To reduce this compilation time during execution, the neuron_parallel_compile utility is provided as part of PyTorch Neuron installation. The neuron_parallel_compile will extract graphs from a trial run of your script, perform parallel pre-compilation of the graphs, and populate the Neuron Persistent Cache on disk or in AWS S3 bucket with compiled graphs. Your trial run should be limited to a few steps (eg.10-15), enough for the utility to extract the different graphs needed for full execution. To run the utility:

neuron_parallel_compile <run commands>

Where <run commands> are the commands to run a short run (i.e. 10 steps) to trace training loops for pre-compilation. The example for the run command is torchrun --nproc_per_node=2 <train script>, where train script accepts --steps_this_run option to limit number of run steps:

neuron_parallel_compile torchrun --nproc_per_node=2 <train script> --steps_this_run=10

You may notice that the output from the model is invalid when you use neuron_parallel_compile. This is because when you initiate your training run command with neuron_parallel_compile, the utility will run your command with environment variables that puts your training script into graph extraction mode. In this mode, no real execution is performed and the outputs are invalid.

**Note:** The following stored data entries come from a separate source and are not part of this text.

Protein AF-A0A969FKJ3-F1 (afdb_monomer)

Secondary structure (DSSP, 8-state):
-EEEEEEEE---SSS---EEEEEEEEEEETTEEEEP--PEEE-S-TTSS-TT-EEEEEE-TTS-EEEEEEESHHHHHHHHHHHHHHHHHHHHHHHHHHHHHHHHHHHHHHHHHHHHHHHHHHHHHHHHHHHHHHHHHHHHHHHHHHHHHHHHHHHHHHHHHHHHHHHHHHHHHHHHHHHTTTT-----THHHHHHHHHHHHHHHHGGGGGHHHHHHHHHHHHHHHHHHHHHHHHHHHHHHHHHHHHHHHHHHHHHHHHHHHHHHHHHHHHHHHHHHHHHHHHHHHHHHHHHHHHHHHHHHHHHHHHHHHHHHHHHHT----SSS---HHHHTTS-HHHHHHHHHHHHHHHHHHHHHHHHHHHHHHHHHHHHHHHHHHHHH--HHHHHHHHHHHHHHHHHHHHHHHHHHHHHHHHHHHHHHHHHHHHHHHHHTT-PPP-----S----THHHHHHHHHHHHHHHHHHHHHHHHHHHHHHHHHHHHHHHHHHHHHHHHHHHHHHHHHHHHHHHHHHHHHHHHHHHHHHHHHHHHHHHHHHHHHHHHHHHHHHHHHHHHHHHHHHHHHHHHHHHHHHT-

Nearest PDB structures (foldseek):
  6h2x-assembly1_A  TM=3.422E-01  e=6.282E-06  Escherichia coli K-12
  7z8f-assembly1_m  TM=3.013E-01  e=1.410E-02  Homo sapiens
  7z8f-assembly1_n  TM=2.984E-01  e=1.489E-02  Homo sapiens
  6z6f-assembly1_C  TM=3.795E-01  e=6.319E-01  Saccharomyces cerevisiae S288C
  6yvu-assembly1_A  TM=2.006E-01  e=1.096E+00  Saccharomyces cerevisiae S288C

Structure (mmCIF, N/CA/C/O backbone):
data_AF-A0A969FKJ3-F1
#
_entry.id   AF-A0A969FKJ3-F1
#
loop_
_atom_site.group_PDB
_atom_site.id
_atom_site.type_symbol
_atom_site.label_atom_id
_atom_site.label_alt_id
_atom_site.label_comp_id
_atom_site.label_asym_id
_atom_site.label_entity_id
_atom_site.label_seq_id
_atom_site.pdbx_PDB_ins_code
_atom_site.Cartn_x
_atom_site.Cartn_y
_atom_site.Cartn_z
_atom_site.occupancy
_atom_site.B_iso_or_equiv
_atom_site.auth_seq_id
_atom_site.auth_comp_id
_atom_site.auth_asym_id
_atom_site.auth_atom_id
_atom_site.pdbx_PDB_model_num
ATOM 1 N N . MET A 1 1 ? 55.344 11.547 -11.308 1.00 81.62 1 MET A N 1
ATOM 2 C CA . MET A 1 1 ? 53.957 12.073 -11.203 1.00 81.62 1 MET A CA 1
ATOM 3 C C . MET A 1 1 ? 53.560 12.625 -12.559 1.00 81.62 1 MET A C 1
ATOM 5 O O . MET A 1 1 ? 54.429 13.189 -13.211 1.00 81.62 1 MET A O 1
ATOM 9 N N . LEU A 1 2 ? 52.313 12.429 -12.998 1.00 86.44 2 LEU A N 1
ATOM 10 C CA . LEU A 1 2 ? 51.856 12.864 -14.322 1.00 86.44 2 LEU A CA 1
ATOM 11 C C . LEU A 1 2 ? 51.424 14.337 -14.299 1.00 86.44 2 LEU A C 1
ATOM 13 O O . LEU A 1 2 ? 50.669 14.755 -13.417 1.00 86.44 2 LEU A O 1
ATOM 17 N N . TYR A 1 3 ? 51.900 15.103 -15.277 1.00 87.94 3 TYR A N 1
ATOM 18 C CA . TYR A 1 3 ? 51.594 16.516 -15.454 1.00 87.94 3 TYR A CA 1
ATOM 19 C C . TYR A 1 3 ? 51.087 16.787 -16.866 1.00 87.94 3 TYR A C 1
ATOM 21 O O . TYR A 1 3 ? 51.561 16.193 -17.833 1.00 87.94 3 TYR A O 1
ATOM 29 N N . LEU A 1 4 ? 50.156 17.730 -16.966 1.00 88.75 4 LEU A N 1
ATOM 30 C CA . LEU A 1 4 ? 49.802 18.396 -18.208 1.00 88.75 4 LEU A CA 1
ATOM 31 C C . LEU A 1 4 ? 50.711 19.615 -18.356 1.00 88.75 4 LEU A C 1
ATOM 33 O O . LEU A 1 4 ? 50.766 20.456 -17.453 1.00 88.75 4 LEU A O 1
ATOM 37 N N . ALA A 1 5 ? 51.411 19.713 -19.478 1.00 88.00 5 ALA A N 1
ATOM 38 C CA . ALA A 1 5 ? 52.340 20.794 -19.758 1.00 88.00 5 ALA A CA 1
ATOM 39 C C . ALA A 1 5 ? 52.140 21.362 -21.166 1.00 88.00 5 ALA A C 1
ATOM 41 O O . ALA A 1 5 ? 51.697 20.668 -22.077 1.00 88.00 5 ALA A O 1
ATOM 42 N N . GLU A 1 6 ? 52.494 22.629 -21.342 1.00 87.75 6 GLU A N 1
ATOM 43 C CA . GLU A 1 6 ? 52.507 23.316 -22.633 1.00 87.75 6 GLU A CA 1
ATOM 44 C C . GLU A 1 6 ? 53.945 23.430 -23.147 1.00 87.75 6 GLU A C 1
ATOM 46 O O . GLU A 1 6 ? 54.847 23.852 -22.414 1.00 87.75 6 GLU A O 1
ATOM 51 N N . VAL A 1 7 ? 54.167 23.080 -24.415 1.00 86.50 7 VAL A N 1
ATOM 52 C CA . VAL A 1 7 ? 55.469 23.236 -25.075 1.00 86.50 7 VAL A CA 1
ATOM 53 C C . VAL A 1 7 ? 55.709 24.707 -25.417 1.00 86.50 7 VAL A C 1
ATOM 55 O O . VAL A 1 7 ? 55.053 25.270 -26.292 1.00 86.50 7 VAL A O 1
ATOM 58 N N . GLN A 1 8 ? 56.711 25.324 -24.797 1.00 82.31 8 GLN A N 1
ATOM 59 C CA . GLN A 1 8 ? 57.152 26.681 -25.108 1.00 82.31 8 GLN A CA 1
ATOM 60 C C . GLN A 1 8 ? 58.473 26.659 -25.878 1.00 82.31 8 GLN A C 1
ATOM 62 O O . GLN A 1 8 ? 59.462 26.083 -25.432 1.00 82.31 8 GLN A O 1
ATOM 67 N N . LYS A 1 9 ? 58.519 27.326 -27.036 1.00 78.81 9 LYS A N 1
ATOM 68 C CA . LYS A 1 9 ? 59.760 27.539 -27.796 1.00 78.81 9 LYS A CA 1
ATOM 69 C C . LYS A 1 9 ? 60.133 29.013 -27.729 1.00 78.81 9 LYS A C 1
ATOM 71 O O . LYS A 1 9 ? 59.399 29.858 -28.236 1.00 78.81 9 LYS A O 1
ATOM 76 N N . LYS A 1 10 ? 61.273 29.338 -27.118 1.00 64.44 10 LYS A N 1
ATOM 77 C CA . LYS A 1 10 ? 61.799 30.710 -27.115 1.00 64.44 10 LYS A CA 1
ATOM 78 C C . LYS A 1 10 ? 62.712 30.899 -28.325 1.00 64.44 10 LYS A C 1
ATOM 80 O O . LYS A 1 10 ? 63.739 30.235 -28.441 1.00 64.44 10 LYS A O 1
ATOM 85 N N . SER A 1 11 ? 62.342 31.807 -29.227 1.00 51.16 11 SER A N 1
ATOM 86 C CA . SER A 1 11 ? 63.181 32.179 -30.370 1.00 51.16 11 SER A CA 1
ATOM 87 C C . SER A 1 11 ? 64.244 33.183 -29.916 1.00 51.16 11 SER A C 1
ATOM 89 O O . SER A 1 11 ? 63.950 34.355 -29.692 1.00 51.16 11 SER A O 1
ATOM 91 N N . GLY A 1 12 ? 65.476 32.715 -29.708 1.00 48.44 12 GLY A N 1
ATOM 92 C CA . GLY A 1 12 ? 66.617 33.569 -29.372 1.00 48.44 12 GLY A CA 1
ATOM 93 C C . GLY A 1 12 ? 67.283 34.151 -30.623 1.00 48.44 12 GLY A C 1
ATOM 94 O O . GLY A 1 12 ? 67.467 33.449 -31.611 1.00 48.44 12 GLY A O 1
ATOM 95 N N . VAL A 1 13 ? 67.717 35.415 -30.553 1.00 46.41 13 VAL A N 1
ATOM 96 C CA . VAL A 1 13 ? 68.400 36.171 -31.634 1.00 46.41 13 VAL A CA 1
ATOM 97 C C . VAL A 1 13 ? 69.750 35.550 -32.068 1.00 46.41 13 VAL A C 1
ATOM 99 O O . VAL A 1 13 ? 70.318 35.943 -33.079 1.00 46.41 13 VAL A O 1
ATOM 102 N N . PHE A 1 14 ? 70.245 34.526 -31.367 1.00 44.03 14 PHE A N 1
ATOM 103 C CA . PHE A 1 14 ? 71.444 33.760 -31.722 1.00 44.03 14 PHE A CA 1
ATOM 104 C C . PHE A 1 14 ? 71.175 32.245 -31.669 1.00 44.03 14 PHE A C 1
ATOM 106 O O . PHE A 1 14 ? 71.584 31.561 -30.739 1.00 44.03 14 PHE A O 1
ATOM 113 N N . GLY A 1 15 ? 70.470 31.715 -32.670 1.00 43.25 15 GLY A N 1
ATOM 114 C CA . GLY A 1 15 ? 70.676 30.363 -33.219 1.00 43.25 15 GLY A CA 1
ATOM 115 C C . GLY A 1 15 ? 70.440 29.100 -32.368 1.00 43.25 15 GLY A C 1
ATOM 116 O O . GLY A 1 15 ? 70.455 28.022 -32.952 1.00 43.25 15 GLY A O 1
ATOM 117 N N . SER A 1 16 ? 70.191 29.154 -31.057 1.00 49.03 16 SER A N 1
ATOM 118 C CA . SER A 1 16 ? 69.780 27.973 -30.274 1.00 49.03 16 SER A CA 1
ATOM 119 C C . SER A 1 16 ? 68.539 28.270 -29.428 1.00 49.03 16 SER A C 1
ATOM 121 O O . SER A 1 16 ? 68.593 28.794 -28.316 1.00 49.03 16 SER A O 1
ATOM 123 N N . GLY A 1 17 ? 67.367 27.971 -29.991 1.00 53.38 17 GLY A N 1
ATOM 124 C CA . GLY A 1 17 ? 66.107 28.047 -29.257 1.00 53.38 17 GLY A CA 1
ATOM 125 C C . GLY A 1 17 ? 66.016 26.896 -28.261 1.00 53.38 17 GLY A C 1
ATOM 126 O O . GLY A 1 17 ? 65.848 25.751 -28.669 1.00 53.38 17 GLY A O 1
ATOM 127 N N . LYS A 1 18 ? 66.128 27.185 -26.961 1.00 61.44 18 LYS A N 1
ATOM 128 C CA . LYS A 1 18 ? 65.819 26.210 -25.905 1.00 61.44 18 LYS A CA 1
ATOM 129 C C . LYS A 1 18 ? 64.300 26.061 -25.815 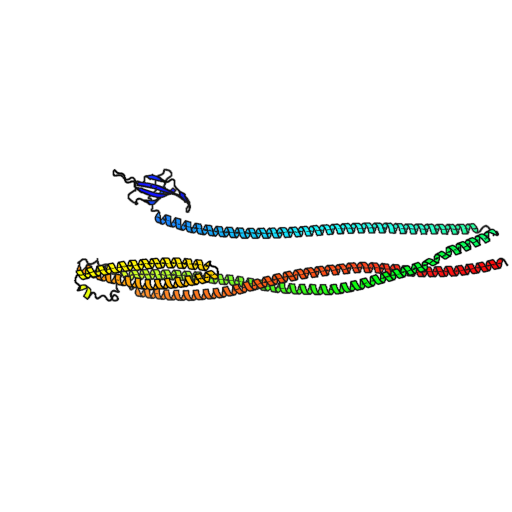1.00 61.44 18 LYS A C 1
ATOM 131 O O . LYS A 1 18 ? 63.605 27.070 -25.663 1.00 61.44 18 LYS A O 1
ATOM 136 N N . ALA A 1 19 ? 63.790 24.836 -25.928 1.00 70.56 19 ALA A N 1
ATOM 137 C CA . ALA A 1 19 ? 62.395 24.557 -25.615 1.00 70.56 19 ALA A CA 1
ATOM 138 C C . ALA A 1 19 ? 62.241 24.251 -24.122 1.00 70.56 19 ALA A C 1
ATOM 140 O O . ALA A 1 19 ? 63.125 23.683 -23.478 1.00 70.56 19 ALA A O 1
ATOM 141 N N . GLY A 1 20 ? 61.121 24.689 -23.567 1.00 80.38 20 GLY A N 1
ATOM 142 C CA . GLY A 1 20 ? 60.737 24.459 -22.185 1.00 80.38 20 GLY A CA 1
ATOM 143 C C . GLY A 1 20 ? 59.324 23.899 -22.120 1.00 80.38 20 GLY A C 1
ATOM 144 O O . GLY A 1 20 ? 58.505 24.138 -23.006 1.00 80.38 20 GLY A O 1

You will also see outputs similar to the following about the compile cache path and the extracted graphs:

INFO ||NEURON_CACHE||: Compile cache path: /var/tmp/neuron-compile-cache
INFO ||NEURON_CC_WRAPPER||: Extracting graphs (/var/tmp/neuron-compile-cache/neuronxcc-2.0.0.22266a0+a69f71e55/MODULE_9219523464496887986+abb26765/model.hlo.pb) for ahead-of-time parallel compilation. No compilation was done.

After the trial execution ends and the graphs are extracted, neuron_parallel_compile would launch multiple compilation processes in parallel to compile all these graphs. Compiled graphs (NEFFs) are inserted into the Neuron Persistent Cache. You will also see outputs similar to the following about the compile cache path, the list of graphs (HLOs) to be compiled, and the running statistics of compiled graphs (count of remaining graphs, locked graphs, failed graphs, done compiled graphs).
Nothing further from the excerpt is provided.